If it is a defense of Cotto that you want you need only ask yourself how he managed to achieve his industry leverage. The answer to that question forces you to examine the part of his career so strangely ignored: he made every fight the public could ask of him with the exception of one. Cotto, after giving Sergio Martinez a gold watch beating, perhaps should have fought Gennady Golovkin. Instead, he fought Saul Alvarez. Cotto was only ever going to make one of those fights because he was going to lose both. Forgive him then, for giving boxing’s most devoted supporters the fight they wanted.

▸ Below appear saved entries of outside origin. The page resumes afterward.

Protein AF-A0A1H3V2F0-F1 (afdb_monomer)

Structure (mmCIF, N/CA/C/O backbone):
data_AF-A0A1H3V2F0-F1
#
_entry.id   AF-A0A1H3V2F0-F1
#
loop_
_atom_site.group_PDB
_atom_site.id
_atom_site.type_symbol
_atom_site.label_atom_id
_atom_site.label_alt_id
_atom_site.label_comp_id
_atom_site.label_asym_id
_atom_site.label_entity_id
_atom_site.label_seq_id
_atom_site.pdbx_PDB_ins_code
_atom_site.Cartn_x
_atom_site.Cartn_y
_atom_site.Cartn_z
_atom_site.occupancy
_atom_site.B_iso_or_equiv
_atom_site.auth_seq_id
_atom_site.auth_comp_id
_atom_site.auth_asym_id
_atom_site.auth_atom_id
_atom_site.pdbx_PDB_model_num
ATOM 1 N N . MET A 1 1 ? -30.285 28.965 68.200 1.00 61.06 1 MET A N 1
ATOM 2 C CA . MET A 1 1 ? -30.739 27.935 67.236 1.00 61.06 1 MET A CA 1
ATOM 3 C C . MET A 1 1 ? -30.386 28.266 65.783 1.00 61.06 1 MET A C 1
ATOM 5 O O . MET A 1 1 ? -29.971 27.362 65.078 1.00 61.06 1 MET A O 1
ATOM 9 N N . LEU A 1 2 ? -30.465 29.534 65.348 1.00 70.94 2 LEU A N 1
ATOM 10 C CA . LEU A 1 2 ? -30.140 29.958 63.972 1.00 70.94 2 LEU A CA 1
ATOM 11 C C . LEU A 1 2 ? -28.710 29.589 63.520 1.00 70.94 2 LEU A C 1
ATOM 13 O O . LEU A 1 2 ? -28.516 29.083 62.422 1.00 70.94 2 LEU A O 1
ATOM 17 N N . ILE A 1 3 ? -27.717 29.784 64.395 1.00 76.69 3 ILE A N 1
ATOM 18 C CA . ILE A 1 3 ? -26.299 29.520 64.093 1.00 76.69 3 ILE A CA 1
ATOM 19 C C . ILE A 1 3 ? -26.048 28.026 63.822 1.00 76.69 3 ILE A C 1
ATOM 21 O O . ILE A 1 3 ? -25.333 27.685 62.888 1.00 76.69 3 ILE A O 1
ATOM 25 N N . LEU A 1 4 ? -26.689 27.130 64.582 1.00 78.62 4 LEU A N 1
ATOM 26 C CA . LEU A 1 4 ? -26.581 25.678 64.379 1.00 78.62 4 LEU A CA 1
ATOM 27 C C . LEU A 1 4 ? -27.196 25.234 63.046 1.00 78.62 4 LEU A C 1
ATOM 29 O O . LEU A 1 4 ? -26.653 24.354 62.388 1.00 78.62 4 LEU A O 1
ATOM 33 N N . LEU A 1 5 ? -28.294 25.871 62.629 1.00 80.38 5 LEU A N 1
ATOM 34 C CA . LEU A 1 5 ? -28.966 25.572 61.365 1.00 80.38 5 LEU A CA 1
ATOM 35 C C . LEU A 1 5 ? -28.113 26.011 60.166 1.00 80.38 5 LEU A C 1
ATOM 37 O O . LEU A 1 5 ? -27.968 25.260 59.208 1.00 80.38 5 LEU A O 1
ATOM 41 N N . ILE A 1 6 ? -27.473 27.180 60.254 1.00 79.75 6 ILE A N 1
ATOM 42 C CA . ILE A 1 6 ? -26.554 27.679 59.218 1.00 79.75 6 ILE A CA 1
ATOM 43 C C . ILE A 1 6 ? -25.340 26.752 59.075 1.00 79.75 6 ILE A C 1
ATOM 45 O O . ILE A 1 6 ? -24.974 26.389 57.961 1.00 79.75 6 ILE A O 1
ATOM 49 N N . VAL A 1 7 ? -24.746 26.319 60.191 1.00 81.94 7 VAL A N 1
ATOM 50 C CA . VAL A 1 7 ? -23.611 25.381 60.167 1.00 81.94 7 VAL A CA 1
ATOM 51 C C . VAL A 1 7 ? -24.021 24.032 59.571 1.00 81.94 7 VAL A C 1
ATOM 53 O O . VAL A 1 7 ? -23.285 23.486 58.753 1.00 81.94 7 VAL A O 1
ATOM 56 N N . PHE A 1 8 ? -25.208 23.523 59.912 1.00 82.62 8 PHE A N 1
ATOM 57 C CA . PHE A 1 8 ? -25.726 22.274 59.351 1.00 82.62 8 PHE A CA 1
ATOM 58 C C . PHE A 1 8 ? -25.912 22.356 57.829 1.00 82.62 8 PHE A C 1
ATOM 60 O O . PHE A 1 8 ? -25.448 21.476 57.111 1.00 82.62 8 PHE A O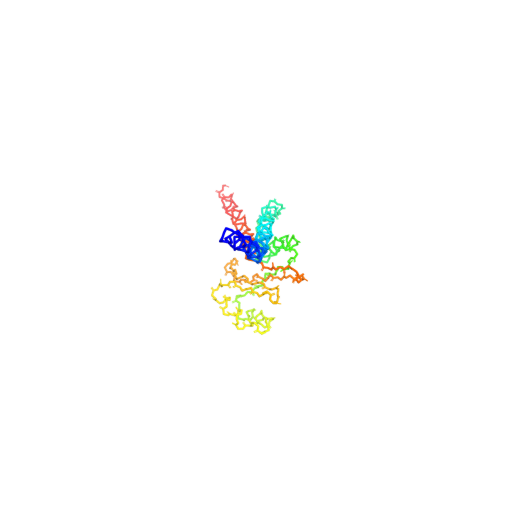 1
ATOM 67 N N . VAL A 1 9 ? -26.495 23.448 57.324 1.00 82.94 9 VAL A N 1
ATOM 68 C CA . VAL A 1 9 ? -26.687 23.669 55.879 1.00 82.94 9 VAL A CA 1
ATOM 69 C C . VAL A 1 9 ? -25.351 23.764 55.138 1.00 82.94 9 VAL A C 1
ATOM 71 O O . VAL A 1 9 ? -25.231 23.241 54.032 1.00 82.94 9 VAL A O 1
ATOM 74 N N . ILE A 1 10 ? -24.330 24.390 55.734 1.00 80.44 10 ILE A N 1
ATOM 75 C CA . ILE A 1 10 ? -22.995 24.492 55.125 1.00 80.44 10 ILE A CA 1
ATOM 76 C C . ILE A 1 10 ? -22.326 23.116 55.042 1.00 80.44 10 ILE A C 1
ATOM 78 O O . ILE A 1 10 ? -21.793 22.765 53.992 1.00 80.44 10 ILE A O 1
ATOM 82 N N . ILE A 1 11 ? -22.370 22.326 56.120 1.00 81.00 11 ILE A N 1
ATOM 83 C CA . ILE A 1 11 ? -21.777 20.980 56.147 1.00 81.00 11 ILE A CA 1
ATOM 84 C C . ILE A 1 11 ? -22.468 20.069 55.129 1.00 81.00 11 ILE A C 1
ATOM 86 O O . ILE A 1 11 ? -21.787 19.375 54.374 1.00 81.00 11 ILE A O 1
ATOM 90 N N . ASP A 1 12 ? -23.798 20.114 55.062 1.00 76.69 12 ASP A N 1
ATOM 91 C CA . ASP A 1 12 ? -24.576 19.302 54.125 1.00 76.69 12 ASP A CA 1
ATOM 92 C C . ASP A 1 12 ? -24.293 19.711 52.667 1.00 76.69 12 ASP A C 1
ATOM 94 O O . ASP A 1 12 ? -24.003 18.8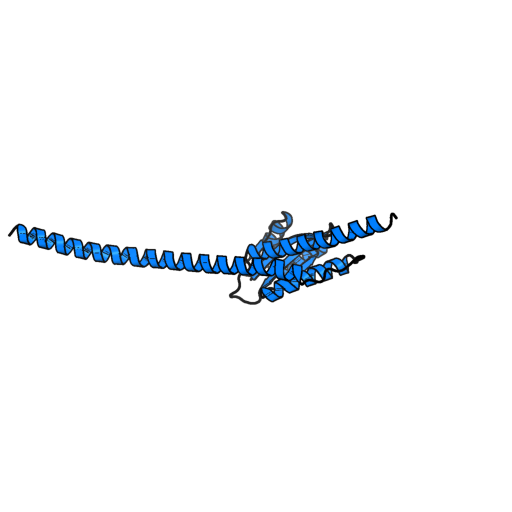73 51.812 1.00 76.69 12 ASP A O 1
ATOM 98 N N . SER A 1 13 ? -24.217 21.019 52.397 1.00 80.00 13 SER A N 1
ATOM 99 C CA . SER A 1 13 ? -23.856 21.552 51.074 1.00 80.00 13 SER A CA 1
ATOM 100 C C . SER A 1 13 ? -22.437 21.160 50.643 1.00 80.00 13 SER A C 1
ATOM 102 O O . SER A 1 13 ? -22.207 20.865 49.470 1.00 80.00 13 SER A O 1
ATOM 104 N N . LEU A 1 14 ? -21.478 21.116 51.575 1.00 80.00 14 LEU A N 1
ATOM 105 C CA . LEU A 1 14 ? -20.109 20.660 51.308 1.00 80.00 14 LEU A CA 1
ATOM 106 C C . LEU A 1 14 ? -20.058 19.161 50.991 1.00 80.00 14 LEU A C 1
ATOM 108 O O . LEU A 1 14 ? -19.303 18.744 50.110 1.00 80.00 14 LEU A O 1
ATOM 112 N N . PHE A 1 15 ? -20.878 18.352 51.665 1.00 75.12 15 PHE A N 1
ATOM 113 C CA . PHE A 1 15 ? -20.977 16.917 51.400 1.00 75.12 15 PHE A CA 1
ATOM 114 C C . PHE A 1 15 ? -21.572 16.644 50.009 1.00 75.12 15 PHE A C 1
ATOM 116 O O . PHE A 1 15 ? -21.035 15.835 49.247 1.00 75.12 15 PHE A O 1
ATOM 123 N N . PHE A 1 16 ? -22.618 17.389 49.633 1.00 72.38 16 PHE A N 1
ATOM 124 C CA . PHE A 1 16 ? -23.201 17.350 48.289 1.00 72.38 16 PHE A CA 1
ATOM 125 C C . PHE A 1 16 ? -22.223 17.814 47.203 1.00 72.38 16 PHE A C 1
ATOM 127 O O . PHE A 1 16 ? -22.155 17.197 46.138 1.00 72.38 16 PHE A O 1
ATOM 134 N N . LEU A 1 17 ? -21.422 18.850 47.470 1.00 68.62 17 LEU A N 1
ATOM 135 C CA . LEU A 1 17 ? -20.409 19.331 46.530 1.00 68.62 17 LEU A CA 1
ATOM 136 C C . LEU A 1 17 ? -19.299 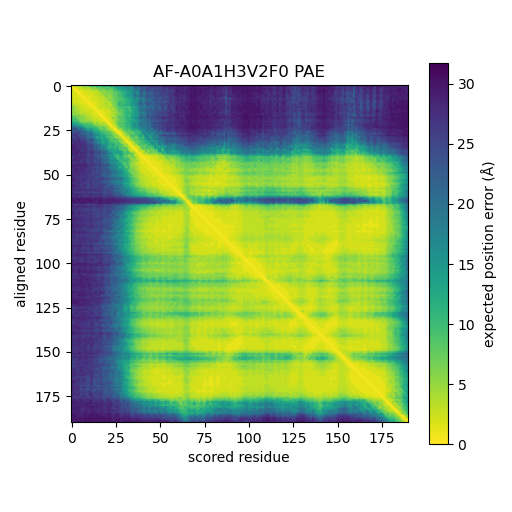18.293 46.309 1.00 68.62 17 LEU A C 1
ATOM 138 O O . LEU A 1 17 ? -18.885 18.071 45.173 1.00 68.62 17 LEU A O 1
ATOM 142 N N . ASN A 1 18 ? -18.859 17.610 47.368 1.00 68.31 18 ASN A N 1
ATOM 143 C CA . ASN A 1 18 ? -17.845 16.559 47.276 1.00 68.31 18 ASN A CA 1
ATOM 144 C C . ASN A 1 18 ? -18.342 15.362 46.441 1.00 68.31 18 ASN A C 1
ATOM 146 O O . ASN A 1 18 ? -17.637 14.873 45.559 1.00 68.31 18 ASN A O 1
ATOM 150 N N . LEU A 1 19 ? -19.602 14.953 46.629 1.00 63.09 19 LEU A N 1
ATOM 151 C CA . LEU A 1 19 ? -20.247 13.919 45.809 1.00 63.09 19 LEU A CA 1
ATOM 152 C C . LEU A 1 19 ? -20.395 14.338 44.338 1.00 63.09 19 LEU A C 1
ATOM 154 O O . LEU A 1 19 ? -20.176 13.524 43.440 1.00 63.09 19 LEU A O 1
ATOM 158 N N . TYR A 1 20 ? -20.736 15.601 44.082 1.00 62.31 20 TYR A N 1
ATOM 159 C CA . TYR A 1 20 ? -20.877 16.143 42.730 1.00 62.31 20 TYR A CA 1
ATOM 160 C C . TYR A 1 20 ? -19.531 16.206 41.989 1.00 62.31 20 TYR A C 1
ATOM 162 O O . TYR A 1 20 ? -19.430 15.735 40.855 1.00 62.31 20 TYR A O 1
ATOM 170 N N . ILE A 1 21 ? -18.478 16.698 42.656 1.00 61.28 21 ILE A N 1
ATOM 171 C CA . ILE A 1 21 ? -17.107 16.730 42.123 1.00 61.28 21 ILE A CA 1
ATOM 172 C C . ILE A 1 21 ? -16.589 15.309 41.875 1.00 61.28 21 ILE A C 1
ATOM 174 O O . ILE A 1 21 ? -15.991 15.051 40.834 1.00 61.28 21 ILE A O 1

But he lost so many of those signature fights, you say, as though this is only a criticism, as though there is not a rare compliment to be drawn from it. A greater attraction than he was a fighter, Cotto could have taken fewer risks than he did. Yet as Carlos Acevedo pointed out last week, he consistently imperiled himself, and in doing so left boxing better for his presence. His record shows losses to Margarito, Pacquiao, Alvarez, Floyd Mayweather Jr., Austin Trout, and Ali, and some dubious victories like his decisions over Shane Mosley and Joshua Clottey. Yet all but the Trout fight were worthy of your attention, and since one man cannot a compelling fight make, Cotto deserves credit for his part in that bloody bestowal. To ignore what he gave boxing with his fists, with his blood, or to consider his behavior beyond the ropes of comparable value to his conduct within them, is to take a jaundiced view of his career and deny the man what he earned.
What he earned over 16 years is all he deserves; no more, of course, but certainly no less. Whether he deserves a place in Canastota is a question that is only important if the answer matters to Cotto. Assuming it does, assume he’ll like the answer, and that plenty of people won’t.